Meanwhile, in other countries, many of the evils which Lancashire has left behind, still prevail. Children toil to-day in certain American mills, as they toiled once in ours; in many European countries, hours are still injuriously long and wages inadequate to the demands of a civilised life. Yet employers of this cheap labour cannot produce so profitably as Lancashire can. “On the general efficiency of British labour as compared with that of any foreign country witnesses are practically unanimous,” says the Report of the Tariff Commission. (Sec. 89.) In short, the English cotton manufacturer produces more cheaply and more profitably, upon the whole, than any competitor, and in the highest branches of the trade, can hardly be approached. The reasons of this pre-eminence are that the good conditions enforced by law and the comparatively high wage enforced by the trade unions combine to create for him the most efficient body of cotton workers in the world. Once more, the facts of industrial history proclaim the truth that efficiency is not the cause but the product of fair wages, healthy surroundings and reasonable leisure.

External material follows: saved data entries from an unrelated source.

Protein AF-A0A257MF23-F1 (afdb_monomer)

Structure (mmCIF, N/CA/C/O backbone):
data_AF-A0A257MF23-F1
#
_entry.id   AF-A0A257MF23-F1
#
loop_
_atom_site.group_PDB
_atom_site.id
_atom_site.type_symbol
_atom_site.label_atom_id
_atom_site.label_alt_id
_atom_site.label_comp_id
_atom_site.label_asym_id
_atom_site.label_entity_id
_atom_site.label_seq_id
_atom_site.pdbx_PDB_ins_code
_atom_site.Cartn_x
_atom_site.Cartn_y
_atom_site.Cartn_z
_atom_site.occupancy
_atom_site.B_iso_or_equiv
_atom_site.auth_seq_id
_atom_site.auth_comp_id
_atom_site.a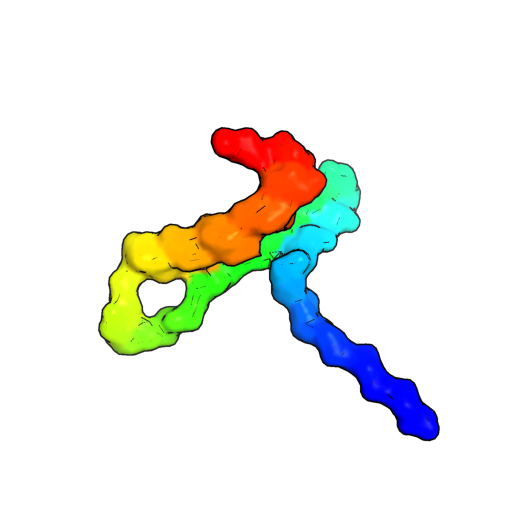uth_asym_id
_atom_site.auth_atom_id
_atom_site.pdbx_PDB_model_num
ATOM 1 N N . GLY A 1 1 ? -21.732 -25.039 -6.733 1.00 77.06 1 GLY A N 1
ATOM 2 C CA . GLY A 1 1 ? -21.140 -24.183 -5.689 1.00 77.06 1 GLY A CA 1
ATOM 3 C C . GLY A 1 1 ? -20.359 -23.091 -6.375 1.00 77.06 1 GLY A C 1
ATOM 4 O O . GLY A 1 1 ? -19.664 -23.414 -7.327 1.00 77.06 1 GLY A O 1
ATOM 5 N N . SER A 1 2 ? -20.528 -21.837 -5.961 1.00 87.62 2 SER A N 1
ATOM 6 C CA . SER A 1 2 ? -19.846 -20.679 -6.553 1.00 87.62 2 SER A CA 1
ATOM 7 C C . SER A 1 2 ? -19.056 -19.949 -5.476 1.00 87.62 2 SER A C 1
ATOM 9 O O . SER A 1 2 ? -19.473 -19.936 -4.317 1.00 87.62 2 SER A O 1
ATOM 11 N N . SER A 1 3 ? -17.942 -19.342 -5.863 1.00 93.50 3 SER A N 1
ATOM 12 C CA . 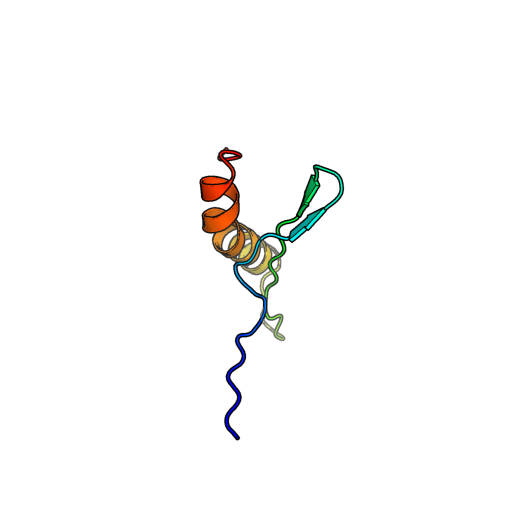SER A 1 3 ? -17.115 -18.509 -4.993 1.00 93.50 3 SER A CA 1
ATOM 13 C C . SER A 1 3 ? -16.751 -17.219 -5.716 1.00 93.50 3 SER A C 1
ATOM 15 O O . SER A 1 3 ? -16.615 -17.222 -6.937 1.00 93.50 3 SER A O 1
ATOM 17 N N . ASP A 1 4 ? -16.593 -16.145 -4.949 1.00 95.75 4 ASP A N 1
ATOM 18 C CA . ASP A 1 4 ? -16.156 -14.834 -5.419 1.00 95.75 4 ASP A CA 1
ATOM 19 C C . ASP A 1 4 ? -15.184 -14.245 -4.390 1.00 95.75 4 ASP A C 1
ATOM 21 O O . ASP A 1 4 ? -15.402 -14.369 -3.182 1.00 95.75 4 ASP A O 1
ATOM 25 N N . PHE A 1 5 ? -14.091 -13.659 -4.870 1.00 96.44 5 PHE A N 1
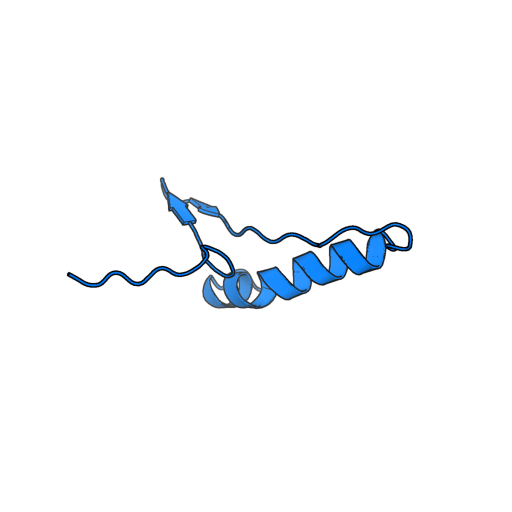ATOM 26 C CA . PHE A 1 5 ? -13.010 -13.135 -4.046 1.00 96.44 5 PHE A CA 1
ATOM 27 C C . PHE A 1 5 ? -12.468 -11.841 -4.643 1.00 96.44 5 PHE A C 1
ATOM 29 O O . PHE A 1 5 ? -12.247 -11.733 -5.848 1.00 96.44 5 PHE A O 1
ATOM 36 N N . ALA A 1 6 ? -12.161 -10.889 -3.766 1.00 96.75 6 ALA A N 1
ATOM 37 C CA . ALA A 1 6 ? -11.471 -9.659 -4.116 1.00 96.75 6 ALA A CA 1
ATOM 38 C C . ALA A 1 6 ? -10.044 -9.662 -3.559 1.00 96.75 6 ALA A C 1
ATOM 40 O O . ALA A 1 6 ? -9.755 -10.254 -2.518 1.00 96.75 6 ALA A O 1
ATOM 41 N N . ILE A 1 7 ? -9.149 -8.947 -4.238 1.00 96.75 7 ILE A N 1
ATOM 42 C CA . ILE A 1 7 ? -7.807 -8.681 -3.721 1.00 96.75 7 ILE A CA 1
ATOM 43 C C . ILE A 1 7 ? -7.935 -7.685 -2.562 1.00 96.75 7 ILE A C 1
ATOM 45 O O . ILE A 1 7 ? -8.543 -6.627 -2.721 1.00 96.75 7 ILE A O 1
ATOM 49 N N . ALA A 1 8 ? -7.318 -7.991 -1.419 1.00 95.25 8 ALA A N 1
ATOM 50 C CA . ALA A 1 8 ? -7.328 -7.154 -0.217 1.00 95.25 8 ALA A CA 1
ATOM 51 C C . ALA A 1 8 ? -6.406 -5.917 -0.334 1.00 95.25 8 ALA A C 1
ATOM 53 O O . ALA A 1 8 ? -5.490 -5.714 0.459 1.00 95.25 8 ALA A O 1
ATOM 54 N N . ILE A 1 9 ? -6.635 -5.084 -1.350 1.00 95.56 9 ILE A N 1
ATOM 55 C CA . ILE A 1 9 ? -6.018 -3.761 -1.527 1.00 95.56 9 ILE A CA 1
ATOM 56 C C . ILE A 1 9 ? -7.064 -2.672 -1.290 1.00 95.56 9 ILE A C 1
ATOM 58 O O . ILE A 1 9 ? -8.257 -2.960 -1.222 1.00 95.56 9 ILE A O 1
ATOM 62 N N . ARG A 1 10 ? -6.630 -1.411 -1.135 1.00 95.19 10 ARG A N 1
ATOM 63 C CA . ARG A 1 10 ? -7.533 -0.288 -0.795 1.00 95.19 10 ARG A CA 1
ATOM 64 C C . ARG A 1 10 ? -8.410 -0.592 0.435 1.00 95.19 10 ARG A C 1
ATOM 66 O O . ARG A 1 10 ? -9.539 -0.124 0.531 1.00 95.19 10 ARG A O 1
ATOM 73 N N . SER A 1 11 ? -7.866 -1.379 1.357 1.00 96.06 11 SER A N 1
ATOM 74 C CA . SER A 1 11 ? -8.527 -1.856 2.565 1.00 96.06 11 SER A CA 1
ATOM 75 C C . SER A 1 11 ? -7.778 -1.366 3.802 1.00 96.06 11 SER A C 1
ATOM 77 O O . SER A 1 11 ? -6.575 -1.105 3.745 1.00 96.06 11 SER A O 1
ATOM 79 N N . VAL A 1 12 ? -8.490 -1.260 4.921 1.00 96.88 12 VAL A N 1
ATOM 80 C CA . VAL A 1 12 ? -7.918 -0.929 6.230 1.00 96.88 12 VAL A CA 1
ATOM 81 C C . VAL A 1 12 ? -8.032 -2.156 7.121 1.00 96.88 12 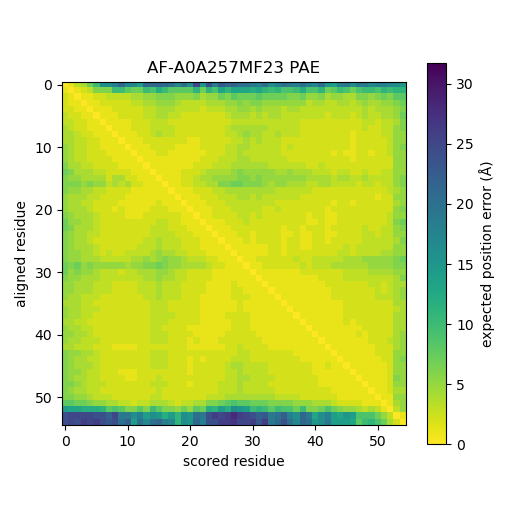VAL A C 1
ATOM 83 O O . VAL A 1 12 ? -9.119 -2.718 7.249 1.00 96.88 12 VAL A O 1
ATOM 86 N N . LEU A 1 13 ? -6.927 -2.555 7.749 1.00 97.06 13 LEU A N 1
ATOM 87 C CA . LEU A 1 13 ? -6.940 -3.560 8.808 1.00 97.06 13 LEU A CA 1
ATOM 88 C C . LEU A 1 13 ? -7.036 -2.843 10.154 1.00 97.06 13 LEU A C 1
ATOM 90 O O . LEU A 1 13 ? -6.176 -2.026 10.466 1.00 97.06 13 LEU A O 1
ATOM 94 N N . ILE A 1 14 ? -8.062 -3.147 10.947 1.00 96.38 14 ILE A N 1
ATOM 95 C CA . ILE A 1 14 ? -8.208 -2.612 12.305 1.00 96.38 14 ILE A CA 1
ATOM 96 C C . ILE A 1 14 ? -8.015 -3.759 13.286 1.00 96.38 14 ILE A C 1
ATOM 98 O O . ILE A 1 14 ? -8.804 -4.703 13.294 1.00 96.38 14 ILE A O 1
ATOM 102 N N . GLN A 1 15 ? -6.974 -3.672 14.106 1.00 97.19 15 GLN A N 1
ATOM 103 C CA . GLN A 1 15 ? -6.664 -4.677 15.115 1.00 97.19 15 GLN A CA 1
ATOM 104 C C . GLN A 1 15 ? -6.111 -3.997 16.365 1.00 97.19 15 GLN A C 1
ATOM 106 O O . GLN A 1 15 ? -5.308 -3.076 16.256 1.00 97.19 15 GLN A O 1
ATOM 111 N N . ASP A 1 16 ? -6.569 -4.421 17.546 1.00 97.12 16 ASP A N 1
ATOM 112 C CA . ASP A 1 16 ? -6.093 -3.917 18.844 1.00 97.12 16 ASP A CA 1
ATOM 113 C C . ASP A 1 16 ? -6.148 -2.379 18.967 1.00 97.12 16 ASP A C 1
ATOM 115 O O . ASP A 1 16 ? -5.285 -1.739 19.563 1.00 97.12 16 ASP A O 1
ATOM 119 N N . GLY A 1 17 ? -7.173 -1.765 18.362 1.00 95.12 17 GLY A N 1
ATOM 120 C CA . GLY A 1 17 ? -7.357 -0.309 18.334 1.00 95.12 17 GLY A CA 1
ATOM 121 C C . GLY A 1 17 ? -6.456 0.441 17.344 1.00 95.12 17 GLY A C 1
ATOM 122 O O . GLY A 1 17 ? -6.522 1.667 17.282 1.00 95.12 17 GLY A O 1
ATOM 123 N N . VAL A 1 18 ? -5.649 -0.261 16.545 1.00 95.38 18 VAL A N 1
ATOM 124 C CA . VAL A 1 18 ? -4.752 0.320 15.540 1.00 95.38 18 VAL A CA 1
ATOM 125 C C . VAL A 1 18 ? -5.325 0.112 14.140 1.00 95.38 18 VAL A C 1
ATOM 127 O O . VAL A 1 18 ? -5.607 -1.014 13.734 1.00 95.38 18 VAL A O 1
ATOM 130 N N . ALA A 1 19 ? -5.472 1.202 13.381 1.00 95.94 19 ALA A N 1
ATOM 131 C CA . ALA A 1 19 ? -5.830 1.159 11.965 1.00 95.94 19 ALA A CA 1
ATOM 132 C C . ALA A 1 19 ? -4.563 1.152 11.095 1.00 95.94 19 ALA A C 1
ATOM 134 O O . ALA A 1 19 ? -3.838 2.144 11.028 1.00 95.94 19 ALA A O 1
ATOM 135 N N . CYS A 1 20 ? -4.306 0.038 10.412 1.00 95.62 20 CYS A N 1
ATOM 136 C CA . CYS A 1 20 ? -3.207 -0.121 9.470 1.00 95.62 20 CYS A CA 1
ATOM 137 C C . CYS A 1 20 ? -3.701 0.073 8.031 1.00 95.62 20 CYS A C 1
ATOM 139 O O . CYS A 1 20 ? -4.651 -0.575 7.581 1.00 95.62 20 CYS A O 1
ATOM 141 N N . VAL A 1 21 ? -3.030 0.964 7.304 1.00 95.94 21 VAL A N 1
ATOM 142 C CA . VAL A 1 21 ? -3.262 1.227 5.883 1.00 95.94 21 VAL A CA 1
ATOM 143 C C . VAL A 1 21 ? -1.999 0.852 5.128 1.00 95.94 21 VAL A C 1
ATOM 145 O O . VAL A 1 21 ? -0.928 1.373 5.424 1.00 95.94 21 VAL A O 1
ATOM 148 N N . GLN A 1 22 ? -2.134 -0.012 4.125 1.00 96.12 22 GLN A N 1
ATOM 149 C CA . GLN A 1 22 ? -1.020 -0.427 3.282 1.00 96.12 22 GLN A CA 1
ATOM 150 C C . GLN A 1 22 ? -1.278 -0.042 1.824 1.00 96.12 22 GLN A C 1
ATOM 152 O O . GLN A 1 22 ? -2.357 -0.276 1.275 1.00 96.12 22 GLN A O 1
ATOM 157 N N . ALA A 1 23 ? -0.256 0.505 1.173 1.00 96.81 23 ALA A N 1
ATOM 158 C CA . ALA A 1 23 ? -0.173 0.580 -0.278 1.00 96.81 23 ALA A CA 1
ATOM 159 C C . ALA A 1 23 ? 1.251 0.269 -0.738 1.00 96.81 23 ALA A C 1
ATOM 161 O O . ALA A 1 23 ? 2.194 0.309 0.044 1.00 96.81 23 ALA A O 1
ATOM 162 N N . GLY A 1 24 ? 1.388 -0.025 -2.026 1.00 96.56 24 GLY A N 1
ATOM 163 C CA . GLY A 1 24 ? 2.672 -0.251 -2.673 1.00 96.56 24 GLY A CA 1
ATOM 164 C C . GLY A 1 24 ? 2.673 0.285 -4.098 1.00 96.56 24 GLY A C 1
ATOM 165 O O . GLY A 1 24 ? 1.638 0.723 -4.621 1.00 96.56 24 GLY A O 1
ATOM 166 N N . ALA A 1 25 ? 3.843 0.229 -4.716 1.00 97.62 25 ALA A N 1
ATOM 167 C CA . ALA A 1 25 ? 4.091 0.634 -6.090 1.00 97.62 25 ALA A CA 1
ATOM 168 C C . ALA A 1 25 ? 4.764 -0.514 -6.855 1.00 97.62 25 ALA A C 1
ATOM 170 O O . ALA A 1 25 ? 5.412 -1.374 -6.252 1.00 97.62 25 ALA A O 1
ATOM 171 N N . GLY A 1 26 ? 4.533 -0.577 -8.165 1.00 97.56 26 GLY A N 1
ATOM 172 C CA . GLY A 1 26 ? 5.083 -1.624 -9.020 1.00 97.56 26 GLY A CA 1
ATOM 173 C C . GLY A 1 26 ? 6.403 -1.164 -9.619 1.00 97.56 26 GLY A C 1
ATOM 174 O O . GLY A 1 26 ? 6.391 -0.448 -10.609 1.00 97.56 26 GLY A O 1
ATOM 175 N N . ILE A 1 27 ? 7.522 -1.580 -9.028 1.00 98.19 27 ILE A N 1
ATOM 176 C CA . ILE A 1 27 ? 8.853 -1.134 -9.454 1.00 98.19 27 ILE A CA 1
ATOM 177 C C . ILE A 1 27 ? 9.272 -1.825 -10.758 1.00 98.19 27 ILE A C 1
ATOM 179 O O . ILE A 1 27 ? 9.215 -3.053 -10.865 1.00 98.19 27 ILE A O 1
ATOM 183 N N . VAL A 1 28 ? 9.742 -1.035 -11.722 1.00 98.06 28 VAL A N 1
ATOM 184 C CA . VAL A 1 28 ? 10.329 -1.484 -12.994 1.00 98.06 28 VAL A CA 1
ATOM 185 C C . VAL A 1 28 ? 11.710 -0.852 -13.203 1.00 98.06 28 VAL A C 1
ATOM 187 O O . VAL A 1 28 ? 12.154 -0.037 -12.399 1.00 98.06 28 VAL A O 1
ATOM 190 N N . ALA A 1 29 ? 12.416 -1.239 -14.272 1.00 98.25 29 ALA A N 1
ATOM 191 C CA . ALA A 1 29 ? 13.801 -0.818 -14.517 1.00 98.25 29 ALA A CA 1
ATOM 192 C C . ALA A 1 29 ? 13.993 0.711 -14.540 1.00 98.25 29 ALA A C 1
ATOM 194 O O . ALA A 1 29 ? 14.990 1.206 -14.024 1.00 98.25 29 ALA A O 1
ATOM 195 N N . ASP A 1 30 ? 13.011 1.438 -15.074 1.00 97.94 30 ASP A N 1
ATOM 196 C CA . ASP A 1 30 ? 13.056 2.896 -15.233 1.00 97.94 30 ASP A CA 1
ATOM 197 C C . ASP A 1 30 ? 12.260 3.639 -14.144 1.00 97.94 30 ASP A C 1
ATOM 199 O O . ASP A 1 30 ? 11.931 4.818 -14.302 1.00 97.94 30 ASP A O 1
ATOM 203 N N . SER A 1 31 ? 11.893 2.951 -13.056 1.00 98.19 31 SER A N 1
ATOM 204 C CA . SER A 1 31 ? 11.145 3.568 -11.960 1.00 98.19 31 SER A CA 1
ATOM 205 C C . SER A 1 31 ? 11.948 4.686 -11.301 1.00 98.19 31 SER A C 1
ATOM 207 O O . SER A 1 31 ? 13.139 4.563 -11.017 1.00 98.19 31 SER A O 1
ATOM 209 N N . ASP A 1 32 ? 11.246 5.771 -10.996 1.00 98.56 32 ASP A N 1
ATOM 210 C CA . ASP A 1 32 ? 11.776 6.910 -10.260 1.00 98.56 32 ASP A CA 1
ATOM 211 C C . ASP A 1 32 ? 11.325 6.802 -8.794 1.00 98.56 32 ASP A C 1
ATOM 213 O O . ASP A 1 32 ? 10.118 6.856 -8.539 1.00 98.56 32 ASP A O 1
ATOM 217 N N . PRO A 1 33 ? 12.245 6.651 -7.821 1.00 98.12 33 PRO A N 1
ATOM 218 C CA . PRO A 1 33 ? 11.880 6.404 -6.425 1.00 98.12 33 PRO A CA 1
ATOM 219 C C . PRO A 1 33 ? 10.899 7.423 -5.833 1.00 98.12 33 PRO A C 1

Do not let us be deceived into supposing that, apart from these factors, there is any peculiarity in the cotton trade to account for these developments. If there were, we should behold the ill paid and overworked cotton workers of the Southern States, many of whom are of the same race as ourselves, producing fabrics as good as ours, at the same speed, and equal profit. Indeed, we need not go so far as America for our object lesson. The South West of our own country may provide it. Bristol, no less than the more northerly parts of the island, had its cotton mills. The same advantages were presented: the port open to the Atlantic, the moist westerly climate, the plentiful supply of labour. The same factory law applies, the same hours and conditions are enforced; the employers, of late years at any rate, have been men of capital and of intelligence. One factor only has been absent: the powerful organisation of workers. Because of its absence, wages have fallen to the level of unskilled trades in the district. Men do not work in the cotton trade in Bristol, nor adult women. The employees are girls, earning the low wage of a Bristol factory girl. Of profits there have, for years, been practically none. No employer can afford to make improvements in methods of production; and at the present moment it is, I believe, an open secret that the one remaining mill is only kept open because its owner is unwilling to turn away the hands.[79] But for the strong trade unions of the northern operatives, the whole of England’s cotton trade at the present day might be in the position of Bristol’s cotton trade, and the Lancashire worker might be toiling for as many hours and as small a wage as his German competitor. To the organisation of the workers, English labour owes that comparatively fortunate position which is, as Mr Schoenhof, years ago, perceived, “the only vantage ground which England possesses and which secures to her the safe and indisputable rulership of the commerce of the world.”[80]

In this particular industry of cotton, other nations, as he points out, whose labour is ill paid and whose hours of work are long, are trying to defend themselves by a high protective tariff “against the results of England’s high pay and short hours.”... “Yet it is all machine work driven by steam power and conducted in factories under the best intellectual management which the countries afford. But how world wide the difference in the results!”[81]

World wide indeed—not as to national trade only, but as to national happiness.